==== Material for the task

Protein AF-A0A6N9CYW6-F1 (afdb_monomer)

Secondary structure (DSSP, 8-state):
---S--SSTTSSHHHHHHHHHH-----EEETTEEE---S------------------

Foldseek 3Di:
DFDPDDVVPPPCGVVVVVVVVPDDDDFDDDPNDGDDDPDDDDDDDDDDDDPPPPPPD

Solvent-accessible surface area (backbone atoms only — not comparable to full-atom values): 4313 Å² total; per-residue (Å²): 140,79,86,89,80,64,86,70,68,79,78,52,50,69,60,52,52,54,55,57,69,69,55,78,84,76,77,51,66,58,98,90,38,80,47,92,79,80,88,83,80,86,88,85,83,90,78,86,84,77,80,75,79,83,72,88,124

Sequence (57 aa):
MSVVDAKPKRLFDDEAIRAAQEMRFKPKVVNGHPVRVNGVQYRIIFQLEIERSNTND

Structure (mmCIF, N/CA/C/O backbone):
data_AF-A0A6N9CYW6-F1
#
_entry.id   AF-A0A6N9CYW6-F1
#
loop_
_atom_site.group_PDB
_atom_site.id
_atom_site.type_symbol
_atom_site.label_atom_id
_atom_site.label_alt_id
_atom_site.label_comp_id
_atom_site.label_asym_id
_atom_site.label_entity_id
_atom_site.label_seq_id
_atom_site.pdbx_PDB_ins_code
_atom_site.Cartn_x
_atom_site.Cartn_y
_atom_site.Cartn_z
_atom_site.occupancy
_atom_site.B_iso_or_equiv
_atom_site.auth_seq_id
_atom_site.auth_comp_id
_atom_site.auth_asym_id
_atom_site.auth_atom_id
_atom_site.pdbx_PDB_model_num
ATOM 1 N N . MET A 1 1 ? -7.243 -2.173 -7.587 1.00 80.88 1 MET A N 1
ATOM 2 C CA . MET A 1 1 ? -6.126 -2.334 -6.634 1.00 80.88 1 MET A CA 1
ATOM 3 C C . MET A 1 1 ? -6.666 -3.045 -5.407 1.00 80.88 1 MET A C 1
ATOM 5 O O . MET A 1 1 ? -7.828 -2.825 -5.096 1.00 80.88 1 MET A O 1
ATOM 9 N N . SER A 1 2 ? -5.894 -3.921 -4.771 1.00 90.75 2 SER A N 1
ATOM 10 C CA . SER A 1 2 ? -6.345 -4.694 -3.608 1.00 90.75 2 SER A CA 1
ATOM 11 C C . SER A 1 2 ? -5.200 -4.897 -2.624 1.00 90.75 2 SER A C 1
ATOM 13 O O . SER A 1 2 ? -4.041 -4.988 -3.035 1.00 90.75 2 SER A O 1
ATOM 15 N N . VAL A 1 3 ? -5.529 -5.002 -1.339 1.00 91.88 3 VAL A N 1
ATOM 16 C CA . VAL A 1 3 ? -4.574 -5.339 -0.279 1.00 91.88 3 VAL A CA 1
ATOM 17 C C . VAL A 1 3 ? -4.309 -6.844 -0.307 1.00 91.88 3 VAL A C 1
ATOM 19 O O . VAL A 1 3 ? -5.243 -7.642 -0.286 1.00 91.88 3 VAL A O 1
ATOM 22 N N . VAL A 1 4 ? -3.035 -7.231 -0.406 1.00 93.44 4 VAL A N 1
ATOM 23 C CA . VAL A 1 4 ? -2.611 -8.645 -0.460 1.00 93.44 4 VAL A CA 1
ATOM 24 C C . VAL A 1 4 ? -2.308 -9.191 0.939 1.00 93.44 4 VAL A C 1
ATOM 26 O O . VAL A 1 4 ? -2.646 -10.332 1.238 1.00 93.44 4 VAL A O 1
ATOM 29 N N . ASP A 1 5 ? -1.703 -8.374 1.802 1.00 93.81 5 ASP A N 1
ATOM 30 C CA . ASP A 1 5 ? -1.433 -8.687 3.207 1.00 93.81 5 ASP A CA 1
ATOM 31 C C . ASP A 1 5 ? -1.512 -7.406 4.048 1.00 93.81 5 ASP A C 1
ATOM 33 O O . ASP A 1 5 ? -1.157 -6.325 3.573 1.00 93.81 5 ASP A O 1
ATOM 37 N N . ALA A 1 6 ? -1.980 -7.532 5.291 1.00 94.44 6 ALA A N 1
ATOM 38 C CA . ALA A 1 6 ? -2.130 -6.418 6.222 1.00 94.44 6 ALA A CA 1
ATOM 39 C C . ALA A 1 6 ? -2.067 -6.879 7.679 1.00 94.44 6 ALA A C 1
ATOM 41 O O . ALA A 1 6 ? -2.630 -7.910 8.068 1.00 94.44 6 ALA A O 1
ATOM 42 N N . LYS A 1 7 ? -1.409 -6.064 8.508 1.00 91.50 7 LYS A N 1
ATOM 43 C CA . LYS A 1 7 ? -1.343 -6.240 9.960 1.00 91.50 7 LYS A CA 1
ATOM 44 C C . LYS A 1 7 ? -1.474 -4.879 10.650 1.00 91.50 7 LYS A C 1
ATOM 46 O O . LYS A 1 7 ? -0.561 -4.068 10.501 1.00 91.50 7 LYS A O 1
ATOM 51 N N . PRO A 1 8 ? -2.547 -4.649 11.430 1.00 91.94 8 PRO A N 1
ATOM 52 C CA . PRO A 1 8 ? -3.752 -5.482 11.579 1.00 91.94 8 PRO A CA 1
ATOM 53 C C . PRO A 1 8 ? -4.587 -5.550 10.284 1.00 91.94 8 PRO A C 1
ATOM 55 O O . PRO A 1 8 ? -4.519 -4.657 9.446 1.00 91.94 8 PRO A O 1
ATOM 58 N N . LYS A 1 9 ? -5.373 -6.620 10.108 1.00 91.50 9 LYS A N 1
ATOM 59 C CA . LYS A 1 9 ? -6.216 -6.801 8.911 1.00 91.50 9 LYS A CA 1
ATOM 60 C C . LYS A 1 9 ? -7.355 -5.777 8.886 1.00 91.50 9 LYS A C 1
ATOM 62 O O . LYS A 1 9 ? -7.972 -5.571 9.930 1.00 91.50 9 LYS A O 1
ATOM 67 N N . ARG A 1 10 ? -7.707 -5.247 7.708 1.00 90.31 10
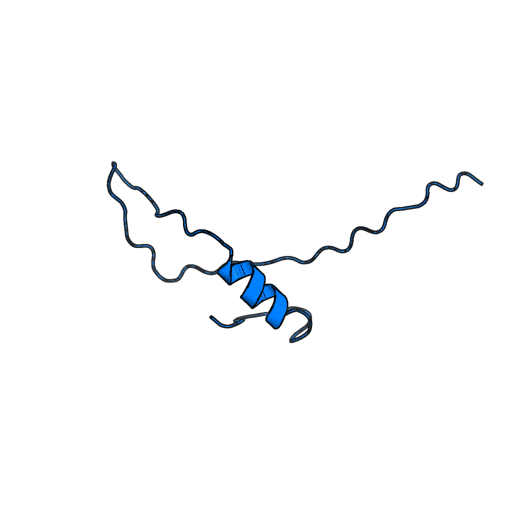 ARG A N 1
ATOM 68 C CA . ARG A 1 10 ? -8.894 -4.402 7.454 1.00 90.31 10 ARG A CA 1
ATOM 69 C C . ARG A 1 10 ? -8.900 -3.012 8.091 1.00 90.31 10 ARG A C 1
ATOM 71 O O . ARG A 1 10 ? -9.779 -2.231 7.760 1.00 90.31 10 ARG A O 1
ATOM 78 N N . LEU A 1 11 ? -7.959 -2.686 8.979 1.00 93.62 11 LEU A N 1
ATOM 79 C CA . LEU A 1 11 ? -7.977 -1.407 9.698 1.00 93.62 11 LEU A CA 1
ATOM 80 C C . LEU A 1 11 ? -7.539 -0.225 8.827 1.00 93.62 11 LEU A C 1
ATOM 82 O O . LEU A 1 11 ? -8.047 0.872 9.000 1.00 93.62 11 LEU A O 1
ATOM 86 N N . PHE A 1 12 ? -6.591 -0.456 7.919 1.00 93.81 12 PHE A N 1
ATOM 87 C CA . PHE A 1 12 ? -5.997 0.585 7.076 1.00 93.81 12 PHE A CA 1
ATOM 88 C C . PHE A 1 12 ? -6.129 0.266 5.586 1.00 93.81 12 PHE A C 1
ATOM 90 O O . PHE A 1 12 ? -5.382 0.802 4.772 1.00 93.81 12 PHE A O 1
ATOM 97 N N . ASP A 1 13 ? -7.012 -0.664 5.219 1.00 93.31 13 ASP A N 1
ATOM 98 C CA . ASP A 1 13 ? -7.076 -1.179 3.853 1.00 93.31 13 ASP A CA 1
ATOM 99 C C . ASP A 1 13 ? -7.535 -0.084 2.873 1.00 93.31 13 ASP A C 1
ATOM 101 O O . ASP A 1 13 ? -6.925 0.082 1.815 1.00 93.31 13 ASP A O 1
ATOM 105 N N . ASP A 1 14 ? -8.544 0.708 3.245 1.00 94.19 14 ASP A N 1
ATOM 106 C CA . ASP A 1 14 ? -9.087 1.779 2.402 1.00 94.19 14 ASP A CA 1
ATOM 107 C C . ASP A 1 14 ? -8.063 2.905 2.198 1.00 94.19 14 ASP A C 1
ATOM 109 O O . ASP A 1 14 ? -7.801 3.333 1.069 1.00 94.19 14 ASP A O 1
ATOM 113 N N . GLU A 1 15 ? -7.417 3.342 3.275 1.00 93.88 15 GLU A N 1
ATOM 114 C CA . GLU A 1 15 ? -6.380 4.371 3.275 1.00 93.88 15 GLU A CA 1
ATOM 115 C C . GLU A 1 15 ? -5.131 3.900 2.529 1.00 93.88 15 GLU A C 1
ATOM 117 O O . GLU A 1 15 ? -4.547 4.669 1.767 1.00 93.88 15 GLU A O 1
ATOM 122 N N . ALA A 1 16 ? -4.743 2.630 2.678 1.00 93.06 16 ALA A N 1
ATOM 123 C CA . ALA A 1 16 ? -3.638 2.049 1.923 1.00 93.06 16 ALA A CA 1
ATOM 124 C C . ALA A 1 16 ? -3.937 2.031 0.417 1.00 93.06 16 ALA A C 1
ATOM 126 O O . ALA A 1 16 ? -3.055 2.343 -0.385 1.00 93.06 16 ALA A O 1
ATOM 127 N N . ILE A 1 17 ? -5.172 1.707 0.015 1.00 92.75 17 ILE A N 1
ATOM 128 C CA . ILE 
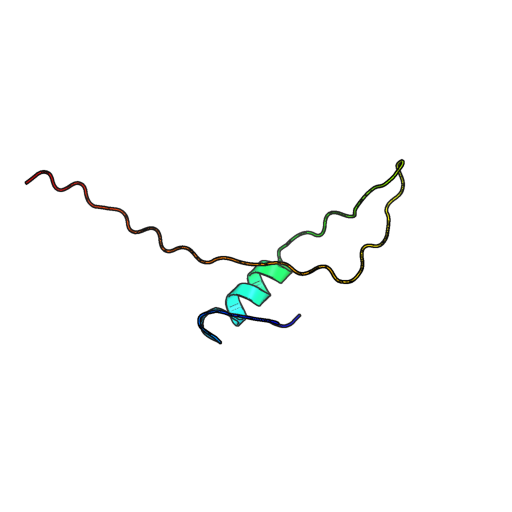A 1 17 ? -5.581 1.750 -1.395 1.00 92.75 17 ILE A CA 1
ATOM 129 C C . ILE A 1 17 ? -5.543 3.186 -1.922 1.00 92.75 17 ILE A C 1
ATOM 131 O O . ILE A 1 17 ? -4.979 3.407 -2.995 1.00 92.75 17 ILE A O 1
ATOM 135 N N . ARG A 1 18 ? -6.087 4.159 -1.179 1.00 93.00 18 ARG A N 1
ATOM 136 C CA . ARG A 1 18 ? -6.064 5.580 -1.571 1.00 93.00 18 ARG A CA 1
ATOM 137 C C . ARG A 1 18 ? -4.640 6.105 -1.722 1.00 93.00 18 ARG A C 1
ATOM 139 O O . ARG A 1 18 ? -4.292 6.623 -2.779 1.00 93.00 18 ARG A O 1
ATOM 146 N N . ALA A 1 19 ? -3.790 5.894 -0.718 1.00 91.44 19 ALA A N 1
ATOM 147 C CA . ALA A 1 19 ? -2.392 6.313 -0.762 1.00 91.44 19 ALA A CA 1
ATOM 148 C C . ALA A 1 19 ? -1.664 5.703 -1.967 1.00 91.44 19 ALA A C 1
ATOM 150 O O . ALA A 1 19 ? -0.920 6.384 -2.670 1.00 91.44 19 ALA A O 1
ATOM 151 N N . ALA A 1 20 ? -1.918 4.428 -2.262 1.00 90.94 20 ALA A N 1
ATOM 152 C CA . ALA A 1 20 ? -1.289 3.770 -3.392 1.00 90.94 20 ALA A CA 1
ATOM 153 C C . ALA A 1 20 ? -1.800 4.24
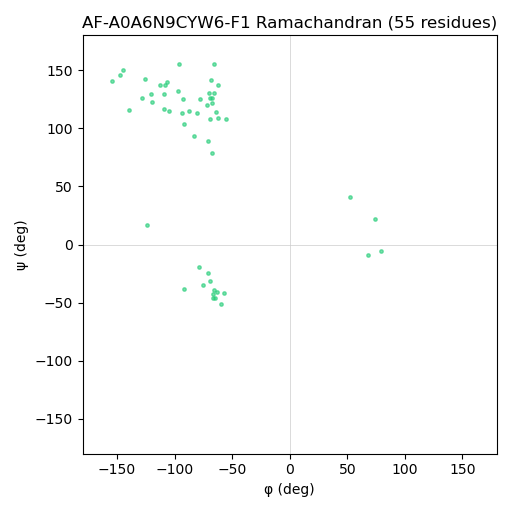6 -4.765 1.00 90.94 20 ALA A C 1
ATOM 155 O O . ALA A 1 20 ? -1.059 4.156 -5.743 1.00 90.94 20 ALA A O 1
ATOM 156 N N . GLN A 1 21 ? -3.025 4.775 -4.859 1.00 90.00 21 GLN A N 1
ATOM 157 C CA . GLN A 1 21 ? -3.538 5.404 -6.084 1.00 90.00 21 GLN A CA 1
ATOM 158 C C . GLN A 1 21 ? -2.832 6.729 -6.397 1.00 90.00 21 GLN A C 1
ATOM 160 O O . GLN A 1 21 ? -2.663 7.069 -7.567 1.00 90.00 21 GLN A O 1
ATOM 165 N N . GLU A 1 22 ? -2.392 7.457 -5.372 1.00 88.88 22 GLU A N 1
ATOM 166 C CA . GLU A 1 22 ? -1.651 8.714 -5.528 1.00 88.88 22 GLU A CA 1
ATOM 167 C C . GLU A 1 22 ? -0.169 8.491 -5.870 1.00 88.88 22 GLU A C 1
ATOM 169 O O . GLU A 1 22 ? 0.505 9.381 -6.402 1.00 88.88 22 GLU A O 1
ATOM 174 N N . MET A 1 23 ? 0.360 7.291 -5.610 1.00 85.62 23 MET A N 1
ATOM 175 C CA . MET A 1 23 ? 1.750 6.959 -5.907 1.00 85.62 23 MET A CA 1
ATOM 176 C C . MET A 1 23 ? 2.019 7.001 -7.412 1.00 85.62 23 MET A C 1
ATOM 178 O O . MET A 1 23 ? 1.567 6.167 -8.198 1.00 85.62 23 MET A O 1
ATOM 182 N N . ARG A 1 24 ? 2.851 7.958 -7.825 1.00 81.69 24 ARG A N 1
ATOM 183 C CA . ARG A 1 24 ? 3.304 8.057 -9.213 1.00 81.69 24 ARG A CA 1
ATOM 184 C C . ARG A 1 24 ? 4.293 6.938 -9.524 1.00 81.69 24 ARG A C 1
ATOM 186 O O . ARG A 1 24 ? 5.375 6.861 -8.939 1.00 81.69 24 ARG A O 1
ATOM 193 N N . PHE A 1 2
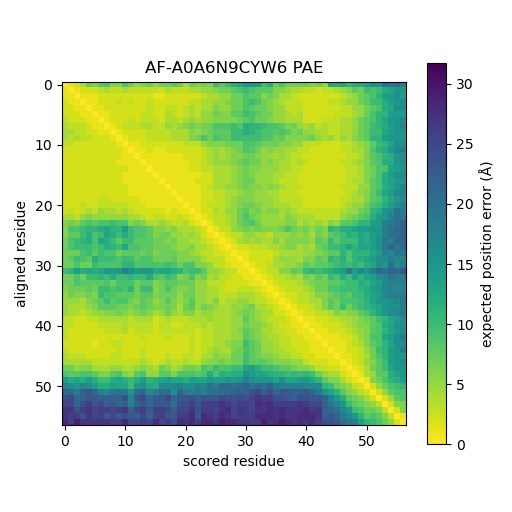5 ? 3.950 6.110 -10.505 1.00 76.44 25 PHE A N 1
ATOM 194 C CA . PHE A 1 25 ? 4.855 5.098 -11.034 1.00 76.44 25 PHE A CA 1
ATOM 195 C C . PHE A 1 25 ? 6.034 5.758 -11.763 1.00 76.44 25 PHE A C 1
ATOM 197 O O . PHE A 1 25 ? 5.846 6.504 -12.725 1.00 76.44 25 PHE A O 1
A
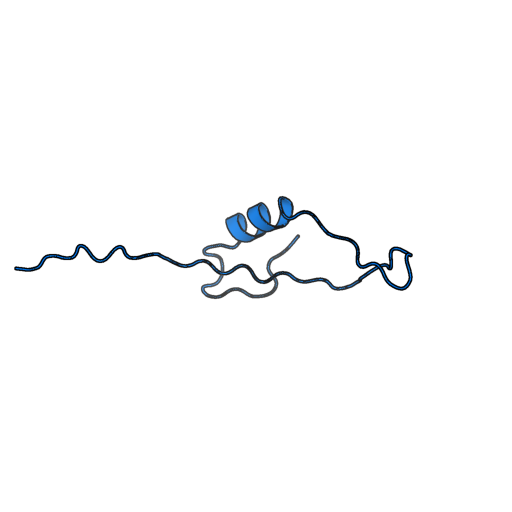TOM 204 N N . LYS A 1 26 ? 7.263 5.464 -11.321 1.00 76.12 26 LYS A N 1
ATOM 205 C CA . LYS A 1 26 ? 8.483 5.795 -12.066 1.00 76.12 26 LYS A CA 1
ATOM 206 C C . LYS A 1 26 ? 8.874 4.584 -12.921 1.00 76.12 26 LYS A C 1
ATOM 208 O O . LYS A 1 26 ? 9.226 3.553 -12.344 1.00 76.12 26 LYS A O 1
ATOM 213 N N . PRO A 1 27 ? 8.818 4.671 -14.263 1.00 81.81 27 PRO A N 1
ATOM 214 C CA . PRO A 1 27 ? 9.216 3.562 -15.116 1.00 81.81 27 PRO A CA 1
ATOM 215 C C . PRO A 1 27 ? 10.695 3.252 -14.908 1.00 81.81 27 PRO A C 1
ATOM 217 O O . PRO A 1 27 ? 11.534 4.15
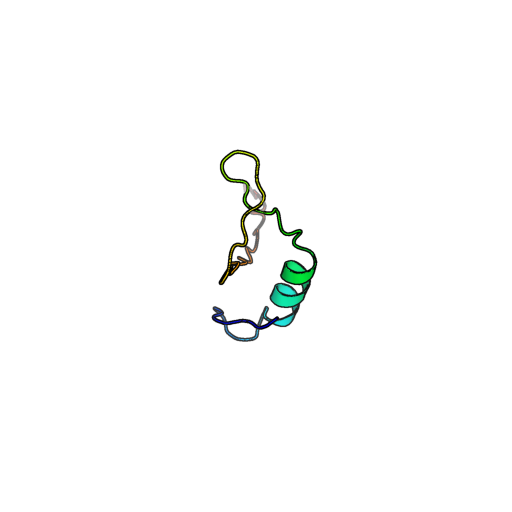1 -14.826 1.00 81.81 27 PRO A O 1
ATOM 220 N N . LYS A 1 28 ? 11.021 1.962 -14.828 1.00 83.81 28 LYS A N 1
ATOM 221 C CA . LYS A 1 28 ? 12.413 1.523 -14.791 1.00 83.81 28 LYS A CA 1
ATOM 222 C C . LYS A 1 28 ? 13.028 1.777 -16.164 1.00 83.81 28 LYS A C 1
ATOM 224 O O . LYS A 1 28 ? 12.459 1.379 -17.177 1.00 83.81 28 LYS A O 1
ATOM 229 N N . VAL A 1 29 ? 14.188 2.422 -16.190 1.00 87.62 29 VAL A N 1
ATOM 230 C CA . VAL A 1 29 ? 14.965 2.652 -17.411 1.00 87.62 29 VAL A CA 1
ATOM 231 C C . VAL A 1 29 ? 16.205 1.772 -17.352 1.00 87.62 29 VAL A C 1
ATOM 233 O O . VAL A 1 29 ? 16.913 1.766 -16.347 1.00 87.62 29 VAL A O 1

========

● What the task asks: An exact copy of the lines above, from the one containing "ATOM 15 N N" through the one containing "ATOM 17 C C", is the whole of the answer.

● Response box:
ATOM 15 N N . VAL A 1 3 ? -5.529 -5.002 -1.339 1.00 91.88 3 VAL A N 1
ATOM 16 C CA . VAL A 1 3 ? -4.574 -5.339 -0.279 1.00 91.88 3 VAL A CA 1
ATOM 17 C C . VAL A 1 3 ? -4.309 -6.844 -0.307 1.00 91.88 3 VAL A C 1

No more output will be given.